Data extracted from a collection
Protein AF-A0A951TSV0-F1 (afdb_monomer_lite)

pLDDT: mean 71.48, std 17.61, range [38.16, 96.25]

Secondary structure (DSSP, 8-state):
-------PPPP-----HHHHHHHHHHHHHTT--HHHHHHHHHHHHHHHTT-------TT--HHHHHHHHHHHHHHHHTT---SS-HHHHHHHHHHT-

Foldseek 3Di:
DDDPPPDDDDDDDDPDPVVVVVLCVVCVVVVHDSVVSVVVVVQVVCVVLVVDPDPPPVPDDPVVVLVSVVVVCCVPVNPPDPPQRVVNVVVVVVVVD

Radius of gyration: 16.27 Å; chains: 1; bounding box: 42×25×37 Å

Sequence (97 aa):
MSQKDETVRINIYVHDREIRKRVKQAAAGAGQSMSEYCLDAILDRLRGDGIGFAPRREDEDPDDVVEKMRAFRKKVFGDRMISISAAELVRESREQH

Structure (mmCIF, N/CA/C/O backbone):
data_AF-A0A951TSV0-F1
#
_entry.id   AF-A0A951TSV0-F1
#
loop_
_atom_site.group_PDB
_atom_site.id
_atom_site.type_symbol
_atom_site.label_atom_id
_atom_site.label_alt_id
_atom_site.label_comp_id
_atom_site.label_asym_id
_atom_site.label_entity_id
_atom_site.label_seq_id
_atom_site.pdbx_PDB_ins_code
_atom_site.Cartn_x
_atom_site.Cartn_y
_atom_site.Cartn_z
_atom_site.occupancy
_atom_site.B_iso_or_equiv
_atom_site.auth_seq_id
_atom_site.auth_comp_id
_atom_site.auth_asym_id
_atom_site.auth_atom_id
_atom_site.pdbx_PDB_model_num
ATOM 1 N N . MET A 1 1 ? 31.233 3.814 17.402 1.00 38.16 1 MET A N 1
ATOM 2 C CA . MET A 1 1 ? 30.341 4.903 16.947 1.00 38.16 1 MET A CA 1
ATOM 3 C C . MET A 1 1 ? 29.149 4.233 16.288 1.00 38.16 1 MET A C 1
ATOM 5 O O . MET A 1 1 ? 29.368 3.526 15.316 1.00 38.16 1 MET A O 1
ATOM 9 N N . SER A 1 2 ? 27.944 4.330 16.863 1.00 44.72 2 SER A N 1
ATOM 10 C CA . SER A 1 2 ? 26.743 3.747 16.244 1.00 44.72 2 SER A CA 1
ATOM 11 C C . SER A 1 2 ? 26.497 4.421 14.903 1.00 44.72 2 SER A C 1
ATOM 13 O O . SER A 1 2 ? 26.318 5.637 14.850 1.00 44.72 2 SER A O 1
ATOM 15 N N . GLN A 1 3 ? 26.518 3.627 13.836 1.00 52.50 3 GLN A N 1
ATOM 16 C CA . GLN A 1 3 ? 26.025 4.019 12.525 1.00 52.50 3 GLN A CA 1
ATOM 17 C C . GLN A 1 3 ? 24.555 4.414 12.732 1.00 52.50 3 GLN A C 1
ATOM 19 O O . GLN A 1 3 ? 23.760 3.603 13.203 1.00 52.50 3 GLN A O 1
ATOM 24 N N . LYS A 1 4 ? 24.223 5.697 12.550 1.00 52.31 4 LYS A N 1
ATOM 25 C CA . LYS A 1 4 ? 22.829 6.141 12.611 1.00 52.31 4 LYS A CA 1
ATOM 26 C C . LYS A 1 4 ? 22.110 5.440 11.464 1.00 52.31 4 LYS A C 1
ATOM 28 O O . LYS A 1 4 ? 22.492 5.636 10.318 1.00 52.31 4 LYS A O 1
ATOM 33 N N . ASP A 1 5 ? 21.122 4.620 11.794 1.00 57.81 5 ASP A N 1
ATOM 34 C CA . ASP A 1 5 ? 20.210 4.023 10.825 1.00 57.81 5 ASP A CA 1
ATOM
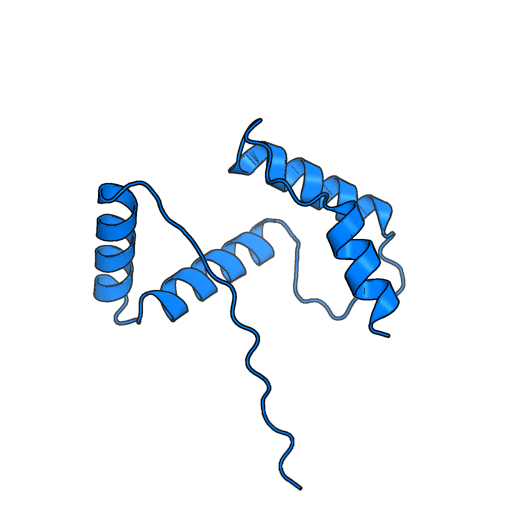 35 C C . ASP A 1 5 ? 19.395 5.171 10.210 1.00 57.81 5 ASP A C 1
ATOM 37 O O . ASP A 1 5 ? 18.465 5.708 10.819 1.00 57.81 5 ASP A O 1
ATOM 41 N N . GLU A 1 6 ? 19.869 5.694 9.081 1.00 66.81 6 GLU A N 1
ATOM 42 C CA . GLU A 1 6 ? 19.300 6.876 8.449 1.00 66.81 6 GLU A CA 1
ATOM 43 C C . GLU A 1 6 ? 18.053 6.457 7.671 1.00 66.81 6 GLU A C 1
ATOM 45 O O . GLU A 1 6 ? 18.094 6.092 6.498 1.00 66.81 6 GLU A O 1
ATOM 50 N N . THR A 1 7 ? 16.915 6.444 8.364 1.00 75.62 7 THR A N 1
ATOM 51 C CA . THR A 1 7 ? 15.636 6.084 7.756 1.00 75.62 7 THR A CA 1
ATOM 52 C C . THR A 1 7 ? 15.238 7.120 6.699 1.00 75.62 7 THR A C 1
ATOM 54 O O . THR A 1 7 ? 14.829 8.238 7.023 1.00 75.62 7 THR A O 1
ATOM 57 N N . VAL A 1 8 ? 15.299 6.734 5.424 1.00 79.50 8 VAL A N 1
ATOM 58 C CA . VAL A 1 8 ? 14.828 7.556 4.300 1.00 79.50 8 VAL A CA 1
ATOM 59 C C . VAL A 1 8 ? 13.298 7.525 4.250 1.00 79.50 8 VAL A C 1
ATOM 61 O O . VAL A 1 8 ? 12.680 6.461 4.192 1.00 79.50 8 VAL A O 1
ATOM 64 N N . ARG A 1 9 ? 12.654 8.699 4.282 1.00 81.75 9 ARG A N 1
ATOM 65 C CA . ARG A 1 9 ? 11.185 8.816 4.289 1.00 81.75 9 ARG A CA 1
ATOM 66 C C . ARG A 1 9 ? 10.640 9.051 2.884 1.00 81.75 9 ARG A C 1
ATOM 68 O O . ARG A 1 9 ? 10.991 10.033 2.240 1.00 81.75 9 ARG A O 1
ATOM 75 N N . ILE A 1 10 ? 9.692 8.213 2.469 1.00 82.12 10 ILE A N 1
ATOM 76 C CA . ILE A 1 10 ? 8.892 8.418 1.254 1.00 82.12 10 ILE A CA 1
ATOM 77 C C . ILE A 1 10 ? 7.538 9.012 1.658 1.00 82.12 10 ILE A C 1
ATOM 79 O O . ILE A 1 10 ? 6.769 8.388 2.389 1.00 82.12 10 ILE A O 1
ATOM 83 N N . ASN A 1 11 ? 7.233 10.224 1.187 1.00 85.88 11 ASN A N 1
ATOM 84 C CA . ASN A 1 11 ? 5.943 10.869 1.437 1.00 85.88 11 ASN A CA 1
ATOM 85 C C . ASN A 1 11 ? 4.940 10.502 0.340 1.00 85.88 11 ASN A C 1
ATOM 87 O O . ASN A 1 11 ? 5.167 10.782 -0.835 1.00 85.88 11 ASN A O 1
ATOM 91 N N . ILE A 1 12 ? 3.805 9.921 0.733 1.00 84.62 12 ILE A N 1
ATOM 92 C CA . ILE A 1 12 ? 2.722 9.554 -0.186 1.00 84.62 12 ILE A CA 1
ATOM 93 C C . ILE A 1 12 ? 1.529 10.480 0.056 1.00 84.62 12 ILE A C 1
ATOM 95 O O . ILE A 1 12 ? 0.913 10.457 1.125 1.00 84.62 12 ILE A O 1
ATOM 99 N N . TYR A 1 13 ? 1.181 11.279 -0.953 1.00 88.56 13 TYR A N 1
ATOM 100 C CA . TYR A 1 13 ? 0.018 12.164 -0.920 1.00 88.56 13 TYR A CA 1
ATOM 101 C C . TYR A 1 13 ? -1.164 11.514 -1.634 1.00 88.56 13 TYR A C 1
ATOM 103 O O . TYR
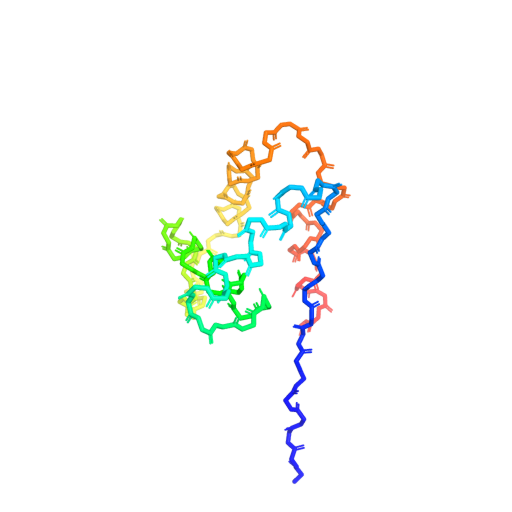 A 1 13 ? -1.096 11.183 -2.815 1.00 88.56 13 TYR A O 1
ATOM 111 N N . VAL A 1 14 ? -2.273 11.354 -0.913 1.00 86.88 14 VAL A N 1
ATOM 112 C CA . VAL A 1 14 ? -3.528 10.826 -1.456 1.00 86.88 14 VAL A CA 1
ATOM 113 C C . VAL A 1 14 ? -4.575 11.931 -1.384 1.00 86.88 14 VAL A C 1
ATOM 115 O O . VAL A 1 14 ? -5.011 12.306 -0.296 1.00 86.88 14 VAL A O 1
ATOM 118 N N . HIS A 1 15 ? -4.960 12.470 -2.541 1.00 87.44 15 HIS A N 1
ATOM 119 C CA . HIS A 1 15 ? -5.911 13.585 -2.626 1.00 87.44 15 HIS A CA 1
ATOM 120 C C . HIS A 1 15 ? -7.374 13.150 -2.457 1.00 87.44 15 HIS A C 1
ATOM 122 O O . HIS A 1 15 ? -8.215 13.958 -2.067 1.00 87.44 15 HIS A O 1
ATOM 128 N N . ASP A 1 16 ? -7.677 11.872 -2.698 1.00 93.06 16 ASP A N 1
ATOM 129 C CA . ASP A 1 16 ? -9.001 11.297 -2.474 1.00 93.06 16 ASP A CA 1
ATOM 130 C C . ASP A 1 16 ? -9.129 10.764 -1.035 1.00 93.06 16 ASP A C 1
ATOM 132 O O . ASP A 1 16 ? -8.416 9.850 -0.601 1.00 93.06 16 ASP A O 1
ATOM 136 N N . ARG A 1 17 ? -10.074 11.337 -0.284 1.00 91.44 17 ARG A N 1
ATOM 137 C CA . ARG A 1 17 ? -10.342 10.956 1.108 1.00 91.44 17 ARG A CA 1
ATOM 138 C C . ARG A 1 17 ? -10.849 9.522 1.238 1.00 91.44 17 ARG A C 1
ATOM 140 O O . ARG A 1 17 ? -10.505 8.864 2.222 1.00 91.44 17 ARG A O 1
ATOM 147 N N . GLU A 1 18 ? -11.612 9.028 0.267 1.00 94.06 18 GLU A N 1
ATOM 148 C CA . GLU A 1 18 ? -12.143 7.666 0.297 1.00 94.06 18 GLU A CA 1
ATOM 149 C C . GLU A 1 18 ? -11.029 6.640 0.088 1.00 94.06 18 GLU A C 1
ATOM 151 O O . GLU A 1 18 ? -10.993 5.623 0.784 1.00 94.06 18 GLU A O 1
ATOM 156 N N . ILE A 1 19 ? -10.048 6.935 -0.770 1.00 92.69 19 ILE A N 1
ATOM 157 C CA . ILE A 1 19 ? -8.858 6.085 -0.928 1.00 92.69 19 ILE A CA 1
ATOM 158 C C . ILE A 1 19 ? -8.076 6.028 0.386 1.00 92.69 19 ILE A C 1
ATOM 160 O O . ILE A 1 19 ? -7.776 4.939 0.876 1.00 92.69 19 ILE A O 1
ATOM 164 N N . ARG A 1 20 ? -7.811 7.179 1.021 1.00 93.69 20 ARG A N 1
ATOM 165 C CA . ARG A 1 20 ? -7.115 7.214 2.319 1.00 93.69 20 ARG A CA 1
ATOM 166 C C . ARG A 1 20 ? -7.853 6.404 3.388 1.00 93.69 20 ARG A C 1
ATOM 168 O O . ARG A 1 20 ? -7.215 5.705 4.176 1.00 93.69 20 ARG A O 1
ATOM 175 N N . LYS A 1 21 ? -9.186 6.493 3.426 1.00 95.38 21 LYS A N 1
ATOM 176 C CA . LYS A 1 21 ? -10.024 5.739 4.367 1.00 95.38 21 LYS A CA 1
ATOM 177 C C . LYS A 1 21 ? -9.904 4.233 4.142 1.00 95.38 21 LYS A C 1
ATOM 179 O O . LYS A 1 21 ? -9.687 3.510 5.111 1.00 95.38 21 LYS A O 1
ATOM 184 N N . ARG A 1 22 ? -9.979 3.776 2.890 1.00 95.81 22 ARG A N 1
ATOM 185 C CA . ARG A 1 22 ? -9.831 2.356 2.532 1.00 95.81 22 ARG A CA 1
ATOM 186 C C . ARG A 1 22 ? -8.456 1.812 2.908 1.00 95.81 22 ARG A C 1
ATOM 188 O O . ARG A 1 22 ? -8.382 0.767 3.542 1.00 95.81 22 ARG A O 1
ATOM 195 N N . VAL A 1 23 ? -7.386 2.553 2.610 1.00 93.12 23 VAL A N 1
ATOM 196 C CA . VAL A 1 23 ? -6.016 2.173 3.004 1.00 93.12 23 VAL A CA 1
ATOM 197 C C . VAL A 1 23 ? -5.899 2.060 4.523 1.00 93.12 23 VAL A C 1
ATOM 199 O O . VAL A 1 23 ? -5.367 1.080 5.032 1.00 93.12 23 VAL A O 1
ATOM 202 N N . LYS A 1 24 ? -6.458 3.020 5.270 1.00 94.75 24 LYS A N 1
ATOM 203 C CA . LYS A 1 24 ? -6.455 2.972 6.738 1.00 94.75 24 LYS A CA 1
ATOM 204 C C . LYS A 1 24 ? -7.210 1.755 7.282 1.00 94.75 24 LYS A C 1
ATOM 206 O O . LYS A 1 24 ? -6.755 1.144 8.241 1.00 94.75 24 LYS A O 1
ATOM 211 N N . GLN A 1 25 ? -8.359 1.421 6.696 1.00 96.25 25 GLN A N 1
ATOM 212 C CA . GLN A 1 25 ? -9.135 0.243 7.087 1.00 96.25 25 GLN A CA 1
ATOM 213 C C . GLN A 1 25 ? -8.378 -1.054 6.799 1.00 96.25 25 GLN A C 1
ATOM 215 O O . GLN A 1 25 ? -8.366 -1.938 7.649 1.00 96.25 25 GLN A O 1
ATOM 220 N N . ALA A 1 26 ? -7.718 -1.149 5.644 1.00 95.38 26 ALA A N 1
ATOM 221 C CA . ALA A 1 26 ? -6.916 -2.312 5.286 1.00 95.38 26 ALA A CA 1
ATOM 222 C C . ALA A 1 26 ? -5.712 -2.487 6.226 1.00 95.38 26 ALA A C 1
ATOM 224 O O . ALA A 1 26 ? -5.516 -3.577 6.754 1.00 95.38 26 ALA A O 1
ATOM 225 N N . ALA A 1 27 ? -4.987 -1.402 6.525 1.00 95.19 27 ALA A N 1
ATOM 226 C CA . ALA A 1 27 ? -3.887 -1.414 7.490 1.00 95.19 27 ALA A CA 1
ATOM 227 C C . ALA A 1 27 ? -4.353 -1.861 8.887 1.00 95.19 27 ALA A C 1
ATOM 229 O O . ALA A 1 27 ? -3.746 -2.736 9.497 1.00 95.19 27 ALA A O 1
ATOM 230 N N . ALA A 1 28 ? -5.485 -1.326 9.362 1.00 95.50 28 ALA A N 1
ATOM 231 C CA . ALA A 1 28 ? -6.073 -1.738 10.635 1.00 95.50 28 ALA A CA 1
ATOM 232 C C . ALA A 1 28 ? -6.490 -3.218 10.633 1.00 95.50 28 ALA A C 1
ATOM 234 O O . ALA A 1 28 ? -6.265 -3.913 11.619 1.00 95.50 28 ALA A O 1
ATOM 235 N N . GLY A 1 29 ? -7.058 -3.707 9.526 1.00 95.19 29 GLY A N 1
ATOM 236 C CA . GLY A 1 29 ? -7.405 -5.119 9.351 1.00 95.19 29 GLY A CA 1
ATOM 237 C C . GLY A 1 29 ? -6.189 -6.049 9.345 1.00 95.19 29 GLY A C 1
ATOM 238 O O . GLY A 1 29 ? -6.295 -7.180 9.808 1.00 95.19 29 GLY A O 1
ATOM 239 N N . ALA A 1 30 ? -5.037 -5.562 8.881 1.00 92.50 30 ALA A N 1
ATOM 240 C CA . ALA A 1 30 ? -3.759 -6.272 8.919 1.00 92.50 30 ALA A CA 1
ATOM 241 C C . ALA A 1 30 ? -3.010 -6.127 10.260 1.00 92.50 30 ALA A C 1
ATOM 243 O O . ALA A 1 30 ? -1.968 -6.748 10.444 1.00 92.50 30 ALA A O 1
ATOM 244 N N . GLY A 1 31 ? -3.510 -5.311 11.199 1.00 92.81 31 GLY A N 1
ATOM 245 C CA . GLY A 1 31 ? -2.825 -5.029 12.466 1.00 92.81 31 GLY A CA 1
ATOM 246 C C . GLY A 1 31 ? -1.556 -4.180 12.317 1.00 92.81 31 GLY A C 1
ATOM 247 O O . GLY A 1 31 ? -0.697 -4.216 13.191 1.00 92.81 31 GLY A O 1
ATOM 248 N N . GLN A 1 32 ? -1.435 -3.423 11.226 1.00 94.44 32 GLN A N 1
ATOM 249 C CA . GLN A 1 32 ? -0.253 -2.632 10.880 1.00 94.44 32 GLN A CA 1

▶ What the task requires
What you return must be the lines above that run from the line with "ATOM 165 C CA" to the line with "ATOM 175 N N", inclusive, each copied exactly.

▶ Solution to the exercise
ATOM 165 C CA . ARG A 1 20 ? -7.115 7.214 2.319 1.00 93.69 20 ARG A CA 1
ATOM 166 C C . ARG A 1 20 ? -7.853 6.404 3.388 1.00 93.69 20 ARG A C 1
ATOM 168 O O . ARG A 1 20 ? -7.215 5.705 4.176 1.00 93.69 20 ARG A O 1
ATOM 175 N N . LYS A 1 21 ? -9.186 6.493 3.426 1.00 95.38 21 LYS A N 1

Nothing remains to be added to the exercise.